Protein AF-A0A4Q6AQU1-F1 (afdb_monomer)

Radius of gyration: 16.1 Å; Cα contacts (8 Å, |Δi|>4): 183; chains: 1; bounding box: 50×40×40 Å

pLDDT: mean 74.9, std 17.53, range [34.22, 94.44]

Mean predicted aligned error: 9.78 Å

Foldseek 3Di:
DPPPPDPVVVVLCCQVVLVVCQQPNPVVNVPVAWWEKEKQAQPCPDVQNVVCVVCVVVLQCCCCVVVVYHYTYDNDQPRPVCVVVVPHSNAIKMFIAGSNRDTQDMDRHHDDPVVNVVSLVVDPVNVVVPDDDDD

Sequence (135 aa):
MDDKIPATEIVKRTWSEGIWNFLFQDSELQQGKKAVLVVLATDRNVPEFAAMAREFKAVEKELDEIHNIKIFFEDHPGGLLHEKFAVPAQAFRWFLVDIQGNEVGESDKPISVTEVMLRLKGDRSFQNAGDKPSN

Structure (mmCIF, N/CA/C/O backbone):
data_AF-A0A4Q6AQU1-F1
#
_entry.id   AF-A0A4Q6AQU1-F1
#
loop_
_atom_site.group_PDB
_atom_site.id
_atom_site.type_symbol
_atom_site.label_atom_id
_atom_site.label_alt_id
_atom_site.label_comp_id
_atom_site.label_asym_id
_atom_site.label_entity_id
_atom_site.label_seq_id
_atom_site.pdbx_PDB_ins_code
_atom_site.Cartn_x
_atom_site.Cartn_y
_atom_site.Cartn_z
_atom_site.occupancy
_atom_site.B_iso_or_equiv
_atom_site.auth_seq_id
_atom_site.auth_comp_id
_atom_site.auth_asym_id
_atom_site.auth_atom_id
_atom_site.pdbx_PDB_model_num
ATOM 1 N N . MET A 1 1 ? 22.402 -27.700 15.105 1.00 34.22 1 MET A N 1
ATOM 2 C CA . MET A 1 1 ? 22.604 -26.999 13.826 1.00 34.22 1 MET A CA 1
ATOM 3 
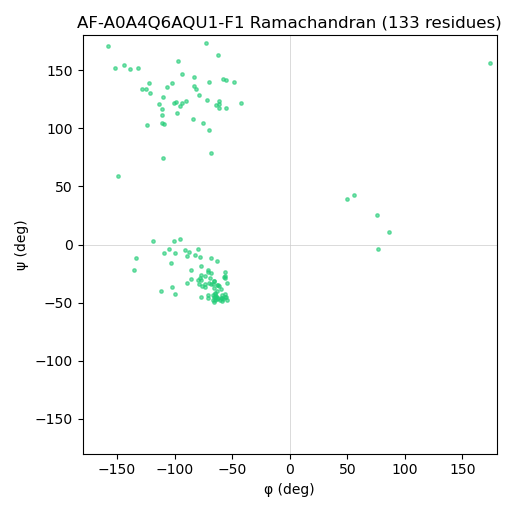C C . MET A 1 1 ? 21.605 -25.871 13.846 1.00 34.22 1 MET A C 1
ATOM 5 O O . MET A 1 1 ? 20.417 -26.141 13.779 1.00 34.22 1 MET A O 1
ATOM 9 N N . ASP A 1 2 ? 22.081 -24.664 14.138 1.00 39.31 2 ASP A N 1
ATOM 10 C CA . ASP A 1 2 ? 21.250 -23.467 14.077 1.00 39.31 2 ASP A CA 
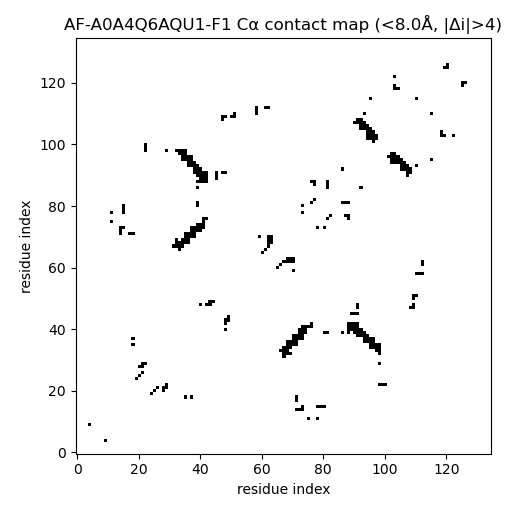1
ATOM 11 C C . ASP A 1 2 ? 21.075 -23.124 12.603 1.00 39.31 2 ASP A C 1
ATOM 13 O O . ASP A 1 2 ? 22.012 -22.625 11.972 1.00 39.31 2 ASP A O 1
ATOM 17 N N . ASP A 1 3 ? 19.899 -23.417 12.053 1.00 40.06 3 ASP A N 1
ATOM 18 C CA . ASP A 1 3 ? 19.487 -22.909 10.748 1.00 40.06 3 ASP A CA 1
ATOM 19 C C . ASP A 1 3 ? 19.277 -21.398 10.870 1.00 40.06 3 ASP A C 1
ATOM 21 O O . ASP A 1 3 ? 18.169 -20.884 11.030 1.00 40.06 3 ASP A O 1
ATOM 25 N N . LYS A 1 4 ? 20.386 -20.655 10.849 1.00 43.16 4 LYS A N 1
ATOM 26 C CA . LYS A 1 4 ? 20.354 -19.210 10.668 1.00 43.16 4 LYS A CA 1
ATOM 27 C C . LYS A 1 4 ? 19.949 -18.947 9.228 1.00 43.16 4 LYS A C 1
ATOM 29 O O . LYS A 1 4 ? 20.778 -19.008 8.322 1.00 43.16 4 LYS A O 1
ATOM 34 N N . ILE A 1 5 ? 18.662 -18.658 9.059 1.00 40.03 5 ILE A N 1
ATOM 35 C CA . ILE A 1 5 ? 18.071 -18.102 7.843 1.00 40.03 5 ILE A CA 1
ATOM 36 C C . ILE A 1 5 ? 19.013 -16.998 7.320 1.00 40.03 5 ILE A C 1
ATOM 38 O O . ILE A 1 5 ? 19.335 -16.073 8.077 1.00 40.03 5 ILE A O 1
ATOM 42 N N . PRO A 1 6 ? 19.515 -17.091 6.075 1.00 38.03 6 PRO A N 1
ATOM 43 C CA . PRO A 1 6 ? 20.434 -16.107 5.517 1.00 38.03 6 PRO A CA 1
ATOM 44 C C . PRO A 1 6 ? 19.849 -14.692 5.592 1.00 38.03 6 PRO A C 1
ATOM 46 O O . PRO A 1 6 ? 18.669 -14.486 5.322 1.00 38.03 6 PRO A O 1
ATOM 49 N N . ALA A 1 7 ? 20.676 -13.684 5.888 1.00 37.28 7 ALA A N 1
ATOM 50 C CA . ALA A 1 7 ? 20.239 -12.283 5.971 1.00 37.28 7 ALA A CA
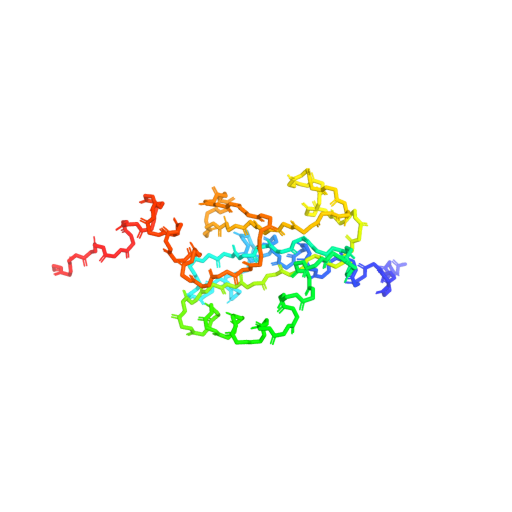 1
ATOM 51 C C . ALA A 1 7 ? 19.550 -11.774 4.685 1.00 37.28 7 ALA A C 1
ATOM 53 O O . ALA A 1 7 ? 18.735 -10.859 4.734 1.00 37.28 7 ALA A O 1
ATOM 54 N N . THR A 1 8 ? 19.826 -12.401 3.540 1.00 37.22 8 THR A N 1
ATOM 55 C CA . THR A 1 8 ? 19.156 -12.148 2.258 1.00 37.22 8 THR A CA 1
ATOM 56 C C . THR A 1 8 ? 17.730 -12.707 2.184 1.00 37.22 8 THR A C 1
ATOM 58 O O . THR A 1 8 ? 16.906 -12.141 1.472 1.00 37.22 8 THR A O 1
ATOM 61 N N . GLU A 1 9 ? 17.403 -13.768 2.926 1.00 34.94 9 GLU A N 1
ATOM 62 C CA . GLU A 1 9 ? 16.027 -14.262 3.090 1.00 34.94 9 GLU A CA 1
ATOM 63 C C . GLU A 1 9 ? 15.245 -13.444 4.125 1.00 34.94 9 GLU A C 1
ATOM 65 O O . GLU A 1 9 ? 14.044 -13.243 3.958 1.00 34.94 9 GLU A O 1
ATOM 70 N N . ILE A 1 10 ? 15.924 -12.891 5.137 1.00 34.22 10 ILE A N 1
ATOM 71 C CA . ILE A 1 10 ? 15.317 -12.005 6.147 1.00 34.22 10 ILE A CA 1
ATOM 72 C C . ILE A 1 10 ? 14.776 -10.718 5.502 1.00 34.22 10 ILE A C 1
ATOM 74 O O . ILE A 1 10 ? 13.714 -10.244 5.894 1.00 34.22 10 ILE A O 1
ATOM 78 N N . VAL A 1 11 ? 15.442 -10.189 4.469 1.00 37.31 11 VAL A N 1
ATOM 79 C CA . VAL A 1 11 ? 14.987 -8.993 3.728 1.00 37.31 11 VAL A CA 1
ATOM 80 C C . VAL A 1 11 ? 13.839 -9.310 2.755 1.00 37.31 11 VAL A C 1
ATOM 82 O O . VAL A 1 11 ? 12.965 -8.474 2.567 1.00 37.31 11 VAL A O 1
ATOM 85 N N . LYS A 1 12 ? 13.773 -10.530 2.196 1.00 39.34 12 LYS A N 1
ATOM 86 C CA . LYS A 1 12 ? 12.653 -10.960 1.329 1.00 39.34 12 LYS A CA 1
ATOM 87 C C . LYS A 1 12 ? 11.381 -11.320 2.098 1.00 39.34 12 LYS A C 1
AT
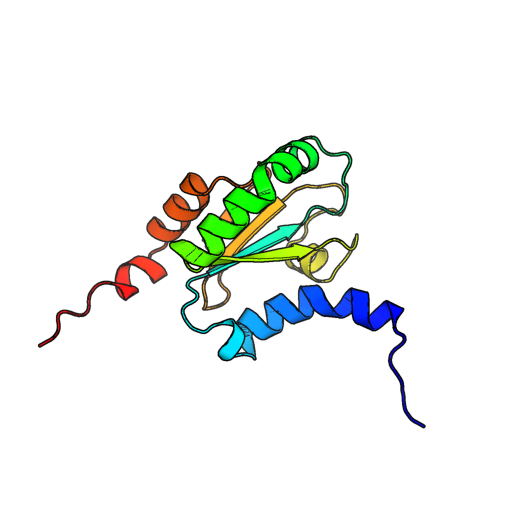OM 89 O O . LYS A 1 12 ? 10.293 -11.249 1.543 1.00 39.34 12 LYS A O 1
ATOM 94 N N . ARG A 1 13 ? 11.511 -11.741 3.357 1.00 36.94 13 ARG A N 1
ATOM 95 C CA . ARG A 1 13 ? 10.385 -12.160 4.204 1.00 36.94 13 ARG A CA 1
ATOM 96 C C . ARG A 1 13 ? 9.711 -11.004 4.939 1.00 36.94 13 ARG A C 1
ATOM 98 O O . ARG A 1 13 ? 8.505 -11.037 5.140 1.00 36.94 13 ARG A O 1
ATOM 105 N N . THR A 1 14 ? 10.449 -9.
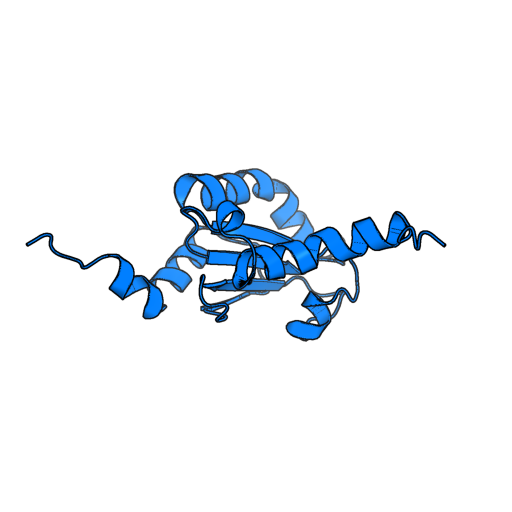944 5.256 1.00 44.41 14 THR A N 1
ATOM 106 C CA . THR A 1 14 ? 10.005 -8.885 6.181 1.00 44.41 14 THR A CA 1
ATOM 107 C C . THR A 1 14 ? 8.849 -8.002 5.692 1.00 44.41 14 THR A C 1
ATOM 109 O O . THR A 1 14 ? 8.267 -7.293 6.509 1.00 44.41 14 THR A O 1
ATOM 112 N N . TRP A 1 15 ? 8.455 -8.060 4.416 1.00 52.50 15 TRP A N 1
ATOM 113 C CA . TRP A 1 15 ? 7.467 -7.127 3.846 1.00 52.50 15 TRP A CA 1
ATOM 114 C C . TRP A 1 15 ? 6.136 -7.809 3.490 1.00 52.50 15 TRP A C 1
ATOM 116 O O . TRP A 1 15 ? 5.071 -7.300 3.844 1.00 52.50 15 TRP A O 1
ATOM 126 N N . SER A 1 16 ? 6.173 -9.028 2.940 1.00 55.88 16 SER A N 1
ATOM 127 C CA . SER A 1 16 ? 4.990 -9.885 2.778 1.00 55.88 16 SER A CA 1
ATOM 128 C C . SER A 1 16 ? 4.545 -10.554 4.085 1.00 55.88 16 SER A C 1
ATOM 130 O O . SER A 1 16 ? 3.340 -10.665 4.324 1.00 55.88 16 SER A O 1
ATOM 132 N N . GLU A 1 17 ? 5.480 -10.940 4.970 1.00 59.81 17 GLU A N 1
ATOM 133 C CA . GLU A 1 17 ? 5.125 -11.355 6.339 1.00 59.81 17 GLU A CA 1
ATOM 134 C C . GLU A 1 17 ? 4.554 -10.176 7.123 1.00 59.81 17 GLU A C 1
ATOM 136 O O . GLU A 1 17 ? 3.654 -10.376 7.922 1.00 59.81 17 GLU A O 1
ATOM 141 N N . GLY A 1 18 ? 4.994 -8.942 6.854 1.00 66.94 18 GLY A N 1
ATOM 142 C CA . GLY A 1 18 ? 4.441 -7.743 7.482 1.00 66.94 18 GLY A CA 1
ATOM 143 C C . GLY A 1 18 ? 2.940 -7.579 7.229 1.00 66.94 18 GLY A C 1
ATOM 144 O O . GLY A 1 18 ? 2.190 -7.368 8.178 1.00 66.94 18 GLY A O 1
ATOM 145 N N . ILE A 1 19 ? 2.483 -7.750 5.981 1.00 74.69 19 ILE A N 1
ATOM 146 C CA . ILE A 1 19 ? 1.045 -7.740 5.647 1.00 74.69 19 ILE A CA 1
ATOM 147 C C . ILE A 1 19 ? 0.330 -8.940 6.256 1.00 74.69 19 ILE A C 1
ATOM 149 O O . ILE A 1 19 ? -0.768 -8.788 6.777 1.00 74.69 19 ILE A O 1
ATOM 153 N N . TRP A 1 20 ? 0.916 -10.137 6.186 1.00 71.88 20 TRP A N 1
ATOM 154 C CA . TRP A 1 20 ? 0.278 -11.336 6.732 1.00 71.88 20 TRP A CA 1
ATOM 155 C C . TRP A 1 20 ? 0.128 -11.263 8.256 1.00 71.88 20 TRP A C 1
ATOM 157 O O . TRP A 1 20 ? -0.937 -11.563 8.788 1.00 71.88 20 TRP A O 1
ATOM 167 N N . ASN A 1 21 ? 1.163 -10.794 8.949 1.00 72.50 21 ASN A N 1
ATOM 168 C CA . ASN A 1 21 ? 1.151 -10.555 10.384 1.00 72.50 21 ASN A CA 1
ATOM 169 C C . ASN A 1 21 ? 0.158 -9.448 10.719 1.00 72.50 21 ASN A C 1
ATOM 171 O O . ASN A 1 21 ? -0.704 -9.658 11.564 1.00 72.50 21 ASN A O 1
ATOM 175 N N . PHE A 1 22 ? 0.191 -8.328 9.991 1.00 77.44 22 PHE A N 1
ATOM 176 C CA . PHE A 1 22 ? -0.796 -7.262 10.140 1.00 77.44 22 PHE A CA 1
ATOM 177 C C . PHE A 1 22 ? -2.226 -7.767 9.939 1.00 77.44 22 PHE A C 1
ATOM 179 O O . PHE A 1 22 ? -3.103 -7.377 10.688 1.00 77.44 22 PHE A O 1
ATOM 186 N N . LEU A 1 23 ? -2.509 -8.616 8.952 1.00 76.75 23 LEU A N 1
ATOM 187 C CA . LEU A 1 23 ? -3.874 -9.076 8.684 1.00 76.75 23 LEU A CA 1
ATOM 188 C C . LEU A 1 23 ? -4.330 -10.180 9.645 1.00 76.75 23 LEU A C 1
ATOM 190 O O . LEU A 1 23 ? -5.509 -10.238 9.981 1.00 76.75 23 LEU A O 1
ATOM 194 N N . PHE A 1 24 ? -3.426 -11.056 10.092 1.00 72.69 24 PHE A N 1
ATOM 195 C CA . PHE A 1 24 ? -3.830 -12.330 10.694 1.00 72.69 24 PHE A CA 1
ATOM 196 C C . PHE A 1 24 ? -3.132 -12.710 12.003 1.00 72.69 24 PHE A C 1
ATOM 198 O O . PHE A 1 24 ? -3.571 -13.679 12.622 1.00 72.69 24 PHE A O 1
ATOM 205 N N . GLN A 1 25 ? -2.060 -12.034 12.435 1.00 70.56 25 GLN A N 1
ATOM 206 C CA . GLN A 1 25 ? -1.249 -12.523 13.567 1.00 70.56 25 GLN A CA 1
ATOM 207 C C . GLN A 1 25 ? -0.848 -11.474 14.611 1.00 70.56 25 GLN A C 1
ATOM 209 O O . GLN A 1 25 ? -0.573 -11.857 15.745 1.00 70.56 25 GLN A O 1
ATOM 214 N N . ASP A 1 26 ? -0.828 -10.183 14.279 1.00 75.25 26 ASP A N 1
ATOM 215 C CA . ASP A 1 26 ? -0.251 -9.141 15.130 1.00 75.25 26 ASP A CA 1
ATOM 216 C C . ASP A 1 26 ? -1.264 -8.030 15.444 1.00 75.25 26 ASP A C 1
ATOM 218 O O . ASP A 1 26 ? -1.544 -7.140 14.637 1.00 75.25 26 ASP A O 1
ATOM 222 N N . SER A 1 27 ? -1.807 -8.079 16.662 1.00 70.56 27 SER A N 1
ATOM 223 C CA . SER A 1 27 ? -2.756 -7.085 17.165 1.00 70.56 27 SER A CA 1
ATOM 224 C C . SER A 1 27 ? -2.137 -5.706 17.404 1.00 70.56 27 SER A C 1
ATOM 226 O O . SER A 1 27 ? -2.873 -4.721 17.397 1.00 70.56 27 SER A O 1
ATOM 228 N N . GLU A 1 28 ? -0.821 -5.613 17.632 1.00 76.94 28 GLU A N 1
ATOM 229 C CA . GLU A 1 28 ? -0.143 -4.322 17.814 1.00 76.94 28 GLU A CA 1
ATOM 230 C C . GLU A 1 28 ? -0.082 -3.575 16.482 1.00 76.94 28 GLU A C 1
ATOM 232 O O . GLU A 1 28 ? -0.426 -2.395 16.411 1.00 76.94 28 GLU A O 1
ATOM 237 N N . LEU A 1 29 ? 0.257 -4.285 15.401 1.00 72.56 29 LEU A N 1
ATOM 238 C CA . LEU A 1 29 ? 0.242 -3.729 14.048 1.00 72.56 29 LEU A CA 1
ATOM 239 C C . LEU A 1 29 ? -1.167 -3.286 13.614 1.00 72.56 29 LEU A C 1
ATOM 241 O O . LEU A 1 29 ? -1.298 -2.268 12.933 1.00 72.56 29 LEU A O 1
ATOM 245 N N . GLN A 1 30 ? -2.215 -3.999 14.041 1.00 74.88 30 GLN A N 1
ATOM 246 C CA . GLN A 1 30 ? -3.616 -3.658 13.756 1.00 74.88 30 GLN A CA 1
ATOM 247 C C . GLN A 1 30 ? -4.167 -2.509 14.609 1.00 74.88 30 GLN A C 1
ATOM 249 O O . GLN A 1 30 ? -5.214 -1.949 14.270 1.00 74.88 30 GLN A O 1
ATOM 254 N N . GLN A 1 31 ? -3.536 -2.164 15.736 1.00 76.75 31 GLN A N 1
ATOM 255 C CA . GLN A 1 31 ? -4.181 -1.328 16.744 1.00 76.75 31 GLN A CA 1
ATOM 256 C C . GLN A 1 31 ? -4.543 0.059 16.189 1.00 76.75 31 GLN A C 1
ATOM 258 O O . GLN A 1 31 ? -3.694 0.854 15.788 1.00 76.75 31 GLN A O 1
ATOM 263 N N . GLY A 1 32 ? -5.847 0.353 16.170 1.00 80.94 32 GLY A N 1
ATOM 264 C CA . GLY A 1 32 ? -6.399 1.608 15.653 1.00 80.94 32 GLY A CA 1
ATOM 265 C C . GLY A 1 32 ? -6.444 1.710 14.126 1.00 80.94 32 GLY A C 1
ATOM 266 O O . GLY A 1 32 ? -6.993 2.691 13.618 1.00 80.94 32 GLY A O 1
ATOM 267 N N . LYS A 1 33 ? -5.916 0.716 13.399 1.00 85.62 33 LYS A N 1
ATOM 268 C CA . LYS A 1 33 ? -5.878 0.680 11.937 1.00 85.62 33 LYS A CA 1
ATOM 269 C C . LYS A 1 33 ? -7.186 0.164 11.354 1.00 85.62 33 LYS A C 1
ATOM 271 O O . LYS A 1 33 ? -7.867 -0.684 11.920 1.00 85.62 33 LYS A O 1
ATOM 276 N N . LYS A 1 34 ? -7.554 0.747 10.219 1.00 86.94 34 LYS A N 1
ATOM 277 C CA . LYS A 1 34 ? -8.819 0.499 9.522 1.00 86.94 34 LYS A CA 1
ATOM 278 C C . LYS A 1 34 ? -8.638 -0.415 8.327 1.00 86.94 34 LYS A C 1
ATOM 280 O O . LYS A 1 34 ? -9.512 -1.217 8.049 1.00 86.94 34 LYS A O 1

○ ○ ○ ○ ○ ○ ○

» **WORK REQUIRED**
Lines from the one above containing "ATOM 72 C C" down to the one containing "ATOM 107 C C" should be transcribed exactly, with both ends kept and no pictures.

» **RESPONSE AREA**
ATOM 72 C C . ILE A 1 10 ? 14.776 -10.718 5.502 1.00 34.22 10 ILE A C 1
ATOM 74 O O . ILE A 1 10 ? 13.714 -10.244 5.894 1.00 34.22 10 ILE A O 1
ATOM 78 N N . VAL A 1 11 ? 15.442 -10.189 4.469 1.00 37.31 11 VAL A N 1
ATOM 79 C CA . VAL A 1 11 ? 14.987 -8.993 3.728 1.00 37.31 11 VAL A CA 1
ATOM 80 C C . VAL A 1 11 ? 13.839 -9.310 2.755 1.00 37.31 11 VAL A C 1
ATOM 82 O O . VAL A 1 11 ? 12.965 -8.474 2.567 1.00 37.31 11 VAL A O 1
ATOM 85 N N . LYS A 1 12 ? 13.773 -10.530 2.196 1.00 39.34 12 LYS A N 1
ATOM 86 C CA . LYS A 1 12 ? 12.653 -10.960 1.329 1.00 39.34 12 LYS A CA 1
ATOM 87 C C . LYS A 1 12 ? 11.381 -11.320 2.098 1.00 39.34 12 LYS A C 1
AT
OM 89 O O . LYS A 1 12 ? 10.293 -11.249 1.543 1.00 39.34 12 LYS A O 1
ATOM 94 N N . ARG A 1 13 ? 11.511 -11.741 3.357 1.00 36.94 13 ARG A N 1
ATOM 95 C CA . ARG A 1 13 ? 10.385 -12.160 4.204 1.00 36.94 13 ARG A CA 1
ATOM 96 C C . ARG A 1 13 ? 9.711 -11.004 4.939 1.00 36.94 13 ARG A C 1
ATOM 98 O O . ARG A 1 13 ? 8.505 -11.037 5.140 1.00 36.94 13 ARG A O 1
ATOM 105 N N . THR A 1 14 ? 10.449 -9.
944 5.256 1.00 44.41 14 THR A N 1
ATOM 106 C CA . THR A 1 14 ? 10.005 -8.885 6.181 1.00 44.41 14 THR A CA 1
ATOM 107 C C . THR A 1 14 ? 8.849 -8.002 5.692 1.00 44.41 14 THR A C 1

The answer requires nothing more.